Exiting boot camp, I went to the fleet. I did some more schooling, but I was there. I was ready. I was a finely crafted tool with decades of preparation. My entire sire line is veterans of foreign wars. I have a lineage going back at least six sires who have been combat-tested. Live-or-die generations had prepared me for military service and combat operations. I exited the Marines, having never seen combat. Never left the United States. The most notable event in my line of duty was reading reports from others.  Why and how I exited were honorable but also a story for another time.

I exited the Marines. I found myself a former Marine. I’ve never been to the Marine Corps Birthday Ball, I’ve never owned dress blues, and I never will. I wasn’t a great Marine. I was average at best and likely approaching, not past that measure. I wasn’t the handsome Marine you’d go “That’s a Marine!” Those didn’t mean much to me in my career aspirations. I always wanted to be an effective Marine. The one who got the job done. I couldn’t even accomplish that.

So, for me, the Marine Corps Birthday and Veterans Day is bittersweet.

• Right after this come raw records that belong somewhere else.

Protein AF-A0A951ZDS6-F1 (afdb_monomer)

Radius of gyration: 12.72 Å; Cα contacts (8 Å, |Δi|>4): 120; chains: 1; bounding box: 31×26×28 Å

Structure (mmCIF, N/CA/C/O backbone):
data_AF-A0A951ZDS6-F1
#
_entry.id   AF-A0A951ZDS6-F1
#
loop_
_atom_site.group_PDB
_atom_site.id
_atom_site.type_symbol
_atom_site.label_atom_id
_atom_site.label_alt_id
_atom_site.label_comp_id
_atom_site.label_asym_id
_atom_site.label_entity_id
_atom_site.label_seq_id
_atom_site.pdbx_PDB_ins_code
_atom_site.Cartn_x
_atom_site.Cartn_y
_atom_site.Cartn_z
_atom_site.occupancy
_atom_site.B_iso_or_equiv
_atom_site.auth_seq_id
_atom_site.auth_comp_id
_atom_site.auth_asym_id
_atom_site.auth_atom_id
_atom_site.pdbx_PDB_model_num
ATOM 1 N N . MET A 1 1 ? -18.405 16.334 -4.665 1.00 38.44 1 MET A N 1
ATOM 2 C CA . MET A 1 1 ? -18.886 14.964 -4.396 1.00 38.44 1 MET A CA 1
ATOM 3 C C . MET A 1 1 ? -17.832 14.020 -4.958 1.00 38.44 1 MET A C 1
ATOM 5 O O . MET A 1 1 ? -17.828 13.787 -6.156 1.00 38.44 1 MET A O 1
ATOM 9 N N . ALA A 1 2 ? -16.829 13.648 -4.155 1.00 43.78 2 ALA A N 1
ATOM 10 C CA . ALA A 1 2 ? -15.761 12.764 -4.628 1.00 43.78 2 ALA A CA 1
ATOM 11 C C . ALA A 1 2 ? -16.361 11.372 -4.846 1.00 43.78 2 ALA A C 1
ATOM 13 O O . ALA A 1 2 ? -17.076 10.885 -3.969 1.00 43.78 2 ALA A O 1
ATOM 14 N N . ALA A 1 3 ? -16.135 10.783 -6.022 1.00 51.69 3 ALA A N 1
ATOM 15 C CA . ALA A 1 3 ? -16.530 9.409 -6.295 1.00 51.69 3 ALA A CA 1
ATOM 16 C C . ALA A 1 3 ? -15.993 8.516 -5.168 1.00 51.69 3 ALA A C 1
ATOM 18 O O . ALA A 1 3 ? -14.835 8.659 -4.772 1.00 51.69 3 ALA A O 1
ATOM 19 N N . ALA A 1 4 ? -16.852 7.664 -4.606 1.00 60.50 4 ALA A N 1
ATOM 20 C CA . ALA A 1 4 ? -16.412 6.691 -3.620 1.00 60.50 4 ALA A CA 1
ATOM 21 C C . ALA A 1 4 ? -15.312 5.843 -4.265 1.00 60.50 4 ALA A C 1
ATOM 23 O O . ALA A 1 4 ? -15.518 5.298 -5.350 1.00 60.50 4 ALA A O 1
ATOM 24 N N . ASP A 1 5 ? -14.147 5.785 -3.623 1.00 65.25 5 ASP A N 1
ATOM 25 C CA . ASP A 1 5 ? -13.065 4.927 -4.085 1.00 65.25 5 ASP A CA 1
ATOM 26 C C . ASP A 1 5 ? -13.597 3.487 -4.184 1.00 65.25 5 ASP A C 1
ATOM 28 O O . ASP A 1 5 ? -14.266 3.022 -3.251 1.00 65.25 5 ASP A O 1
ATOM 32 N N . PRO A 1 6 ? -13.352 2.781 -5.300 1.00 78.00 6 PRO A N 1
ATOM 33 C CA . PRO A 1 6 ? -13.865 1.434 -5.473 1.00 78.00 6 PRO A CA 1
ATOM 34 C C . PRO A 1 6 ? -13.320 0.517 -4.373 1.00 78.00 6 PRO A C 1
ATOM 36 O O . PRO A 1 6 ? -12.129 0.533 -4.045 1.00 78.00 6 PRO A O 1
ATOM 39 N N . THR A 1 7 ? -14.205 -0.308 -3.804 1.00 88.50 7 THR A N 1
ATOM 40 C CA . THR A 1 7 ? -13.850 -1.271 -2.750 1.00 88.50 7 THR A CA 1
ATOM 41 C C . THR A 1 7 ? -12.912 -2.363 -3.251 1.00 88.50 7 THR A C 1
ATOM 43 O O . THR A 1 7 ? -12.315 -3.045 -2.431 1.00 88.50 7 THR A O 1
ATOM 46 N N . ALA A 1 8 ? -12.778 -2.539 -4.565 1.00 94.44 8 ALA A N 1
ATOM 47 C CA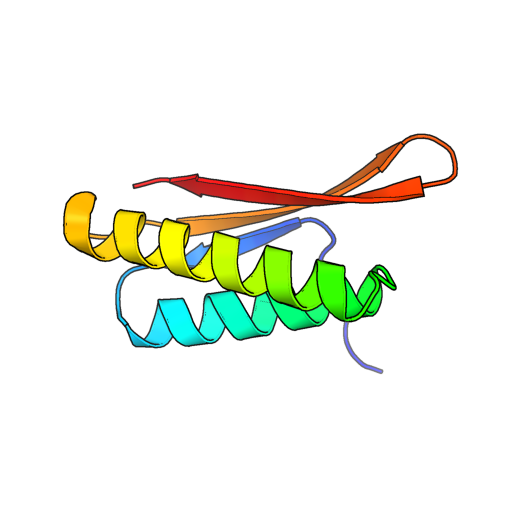 . ALA A 1 8 ? -11.765 -3.373 -5.192 1.00 94.44 8 ALA A CA 1
ATOM 48 C C . ALA A 1 8 ? -11.416 -2.812 -6.570 1.00 94.44 8 ALA A C 1
ATOM 50 O O . ALA A 1 8 ? -12.326 -2.441 -7.310 1.00 94.44 8 ALA A O 1
ATOM 51 N N . ASP A 1 9 ? -10.126 -2.748 -6.890 1.00 97.31 9 ASP A N 1
ATOM 52 C CA . ASP A 1 9 ? -9.597 -2.233 -8.159 1.00 97.31 9 ASP A CA 1
ATOM 53 C C . A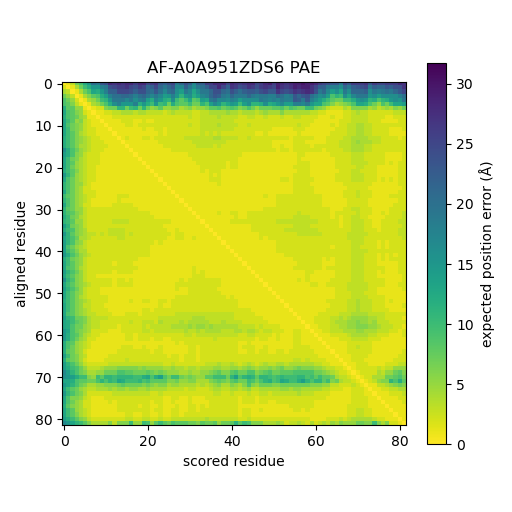SP A 1 9 ? -8.095 -2.601 -8.269 1.00 97.31 9 ASP A C 1
ATOM 55 O O . ASP A 1 9 ? -7.572 -3.356 -7.437 1.00 97.31 9 ASP A O 1
ATOM 59 N N . ALA A 1 10 ? -7.407 -2.157 -9.321 1.00 97.75 10 ALA A N 1
ATOM 60 C CA . ALA A 1 10 ? -6.018 -2.495 -9.599 1.00 97.75 10 ALA A CA 1
ATOM 61 C C . ALA A 1 10 ? -5.230 -1.332 -10.220 1.00 97.75 10 ALA A C 1
ATOM 63 O O . ALA A 1 10 ? -5.788 -0.435 -10.844 1.00 97.75 10 ALA A O 1
ATOM 64 N N . LEU A 1 11 ? -3.903 -1.384 -10.097 1.00 97.50 11 LEU A N 1
ATOM 65 C CA . LEU A 1 11 ? -2.980 -0.490 -10.798 1.00 97.50 11 LEU A CA 1
ATOM 66 C C . LEU A 1 11 ? -1.806 -1.271 -11.403 1.00 97.50 11 LEU A C 1
ATOM 68 O O . LEU A 1 11 ? -1.430 -2.317 -10.859 1.00 97.50 11 LEU A O 1
ATOM 72 N N . PRO A 1 12 ? -1.253 -0.814 -12.542 1.00 98.25 12 PRO A N 1
ATOM 73 C CA . PRO A 1 12 ? -0.086 -1.446 -13.144 1.00 98.25 12 PRO A CA 1
ATOM 74 C C . PRO A 1 12 ? 1.145 -1.265 -12.255 1.00 98.25 12 PRO A C 1
ATOM 76 O O . PRO A 1 12 ? 1.202 -0.346 -11.447 1.00 98.25 12 PRO A O 1
ATOM 79 N N . LEU A 1 13 ? 2.130 -2.140 -12.424 1.00 98.50 13 LEU A N 1
ATOM 80 C CA . LEU A 1 13 ? 3.471 -2.036 -11.854 1.00 98.50 13 LEU A CA 1
ATOM 81 C C . LEU A 1 13 ? 4.484 -2.227 -12.986 1.00 98.50 13 LEU A C 1
ATOM 83 O O . LEU A 1 13 ? 5.122 -3.266 -13.071 1.00 98.50 13 LEU A O 1
ATOM 87 N N . GLY A 1 14 ? 4.574 -1.264 -13.903 1.00 98.19 14 GLY A N 1
ATOM 88 C CA . GLY A 1 14 ? 5.479 -1.310 -15.061 1.00 98.19 14 GLY A CA 1
ATOM 89 C C . GLY A 1 14 ? 6.660 -0.343 -14.961 1.00 98.19 14 GLY A C 1
ATOM 90 O O . GLY A 1 14 ? 7.530 -0.332 -15.828 1.00 98.19 14 GLY A O 1
ATOM 91 N N . SER A 1 15 ? 6.693 0.494 -13.924 1.00 98.38 15 SER A N 1
ATOM 92 C CA . SER A 1 15 ? 7.703 1.532 -13.742 1.00 98.38 15 SER A CA 1
ATOM 93 C C . SER A 1 15 ? 7.912 1.893 -12.268 1.00 98.38 15 SER A C 1
ATOM 95 O O . SER A 1 15 ? 7.061 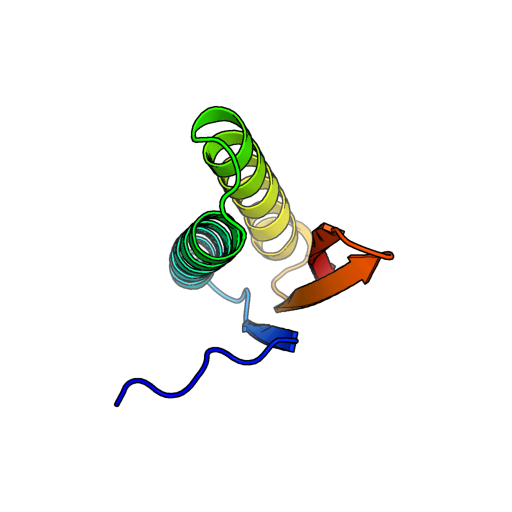1.650 -11.415 1.00 98.38 15 SER A O 1
ATOM 97 N N . GLU A 1 16 ? 9.024 2.561 -11.955 1.00 97.56 16 GLU A N 1
ATOM 98 C CA . GLU A 1 16 ? 9.258 3.129 -10.615 1.00 97.56 16 GLU A CA 1
ATOM 99 C C . GLU A 1 16 ? 8.177 4.163 -10.227 1.00 97.56 16 GLU A C 1
ATOM 101 O O . GLU A 1 16 ? 7.843 4.309 -9.048 1.00 97.56 16 GLU A O 1
ATOM 106 N N . GLY A 1 17 ? 7.579 4.848 -11.212 1.00 98.44 17 GLY A N 1
ATOM 107 C CA . GLY A 1 17 ? 6.440 5.746 -10.998 1.00 98.44 17 GLY A CA 1
ATOM 108 C C . GLY A 1 17 ? 5.211 5.013 -10.457 1.00 98.44 17 GLY A C 1
ATOM 109 O O . GLY A 1 17 ? 4.542 5.507 -9.547 1.00 98.44 17 GLY A O 1
ATOM 110 N N . ASP A 1 18 ? 4.975 3.789 -10.924 1.00 98.38 18 ASP A N 1
ATOM 111 C CA . ASP A 1 18 ? 3.880 2.950 -10.439 1.00 98.38 18 ASP A CA 1
ATOM 112 C C . ASP A 1 18 ? 4.088 2.498 -8.989 1.00 98.38 18 ASP A C 1
ATOM 114 O O . ASP A 1 18 ? 3.130 2.392 -8.226 1.00 98.38 18 ASP A O 1
ATOM 118 N N . ILE A 1 19 ? 5.339 2.313 -8.552 1.00 98.38 19 ILE A N 1
ATOM 119 C CA . ILE A 1 19 ? 5.650 2.024 -7.143 1.00 98.38 19 ILE A CA 1
ATOM 120 C C . ILE A 1 19 ? 5.261 3.222 -6.259 1.00 98.38 19 ILE A C 1
ATOM 122 O O . ILE A 1 19 ? 4.725 3.048 -5.160 1.00 98.38 19 ILE A O 1
ATOM 126 N N . VAL A 1 20 ? 5.487 4.456 -6.725 1.00 98.38 20 VAL A N 1
ATOM 127 C CA . VAL A 1 20 ? 5.038 5.668 -6.015 1.00 98.38 20 VAL A CA 1
ATOM 128 C C . VAL A 1 20 ? 3.509 5.703 -5.928 1.00 98.38 20 VAL A C 1
ATOM 130 O O . VAL A 1 20 ? 2.973 5.924 -4.838 1.00 98.38 20 VAL A O 1
ATOM 133 N N . ALA A 1 21 ? 2.815 5.444 -7.040 1.00 98.25 21 ALA A N 1
ATOM 134 C CA . ALA A 1 21 ? 1.354 5.403 -7.088 1.00 98.25 21 ALA A CA 1
ATOM 135 C C . ALA A 1 21 ? 0.780 4.307 -6.171 1.00 98.25 21 ALA A C 1
ATOM 137 O O . ALA A 1 21 ? -0.153 4.561 -5.407 1.00 98.25 21 ALA A O 1
ATOM 138 N N . CYS A 1 22 ? 1.400 3.123 -6.160 1.00 98.31 22 CYS A N 1
ATOM 139 C CA . CYS A 1 22 ? 1.101 2.017 -5.252 1.00 98.31 22 CYS A CA 1
ATOM 140 C C . CYS A 1 22 ? 1.154 2.458 -3.783 1.00 98.31 22 CYS A C 1
ATOM 142 O O . CYS A 1 22 ? 0.169 2.31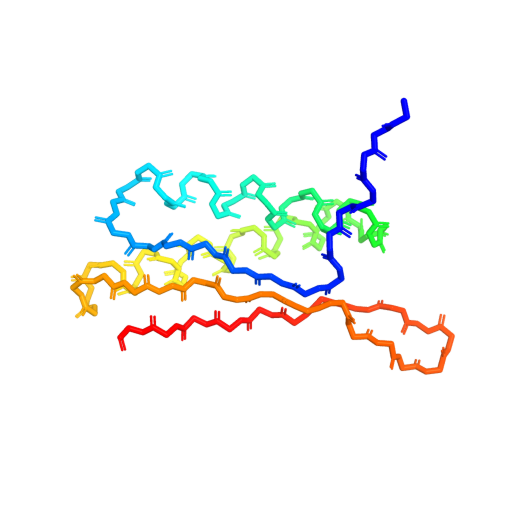5 -3.053 1.00 98.31 22 CYS A O 1
ATOM 144 N N . ARG A 1 23 ? 2.258 3.091 -3.356 1.00 98.38 23 ARG A N 1
ATOM 145 C CA . ARG A 1 23 ? 2.402 3.613 -1.984 1.00 98.38 23 ARG A CA 1
ATOM 146 C C . ARG A 1 23 ? 1.302 4.594 -1.613 1.00 98.38 23 ARG A C 1
ATOM 148 O O . ARG A 1 23 ? 0.739 4.505 -0.521 1.00 98.38 23 ARG A O 1
ATOM 155 N N . GLN A 1 24 ? 1.016 5.541 -2.503 1.00 98.44 24 GLN A N 1
ATOM 156 C CA . GLN A 1 24 ? -0.014 6.552 -2.276 1.00 98.44 24 GLN A CA 1
ATOM 157 C C . GLN A 1 24 ? -1.391 5.901 -2.143 1.00 98.44 24 GLN A C 1
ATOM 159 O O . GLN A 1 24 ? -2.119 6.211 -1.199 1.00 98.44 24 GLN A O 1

I loved what I did. Yet I could do it no longer. Those are cards we’re dealt even if we’re playing solitaire. The Marine Corps Birthday is the most important day of the year. It is a special day for the things the Corps gave me, and I could never give back. It is a special day for the dedication, duty, and respect a small group of men and women give to be Marines.

The sound of explosions always reminds me of looking at the blue sky. Wherever you are, there is peace in the moments between. The silence is expectant. Excitement moves through the soul like liquor and wine. You have a duty. I have a sense of expectation. Fear is raw in your mind and gut. Training overcomes recalcitrance. Outside that moment, in the haze and fog of emotion. People will talk about fighting for god, country, and family. The grit of dust grinding between your teeth is acrid. The truth is obvious. Soldiers, Sailors, Marine, and Airmen, and even those puddle pirate Coasties fight for each other. Marines fight for the Marines next to them.

Even though I sucked as a soldier and Marine will never forget the duty I have to others. No misstatement. No stolen valor here. I sucked, and I own it. We have one of the most experienced military veteran communities in recent decades, made up of young people who get derped on for being lazy. Knowing more than a few with multiple tours of duty in combat zones, I won’t hesitate to call bull shit on that. That’s one of the reasons I went back to work as a civilian and learned to be a spy at a relatively advanced age. But that is a story for another time.

Happy Birthday, Marines, and have a Safe Veterans Day the rest of you rabble-rousers.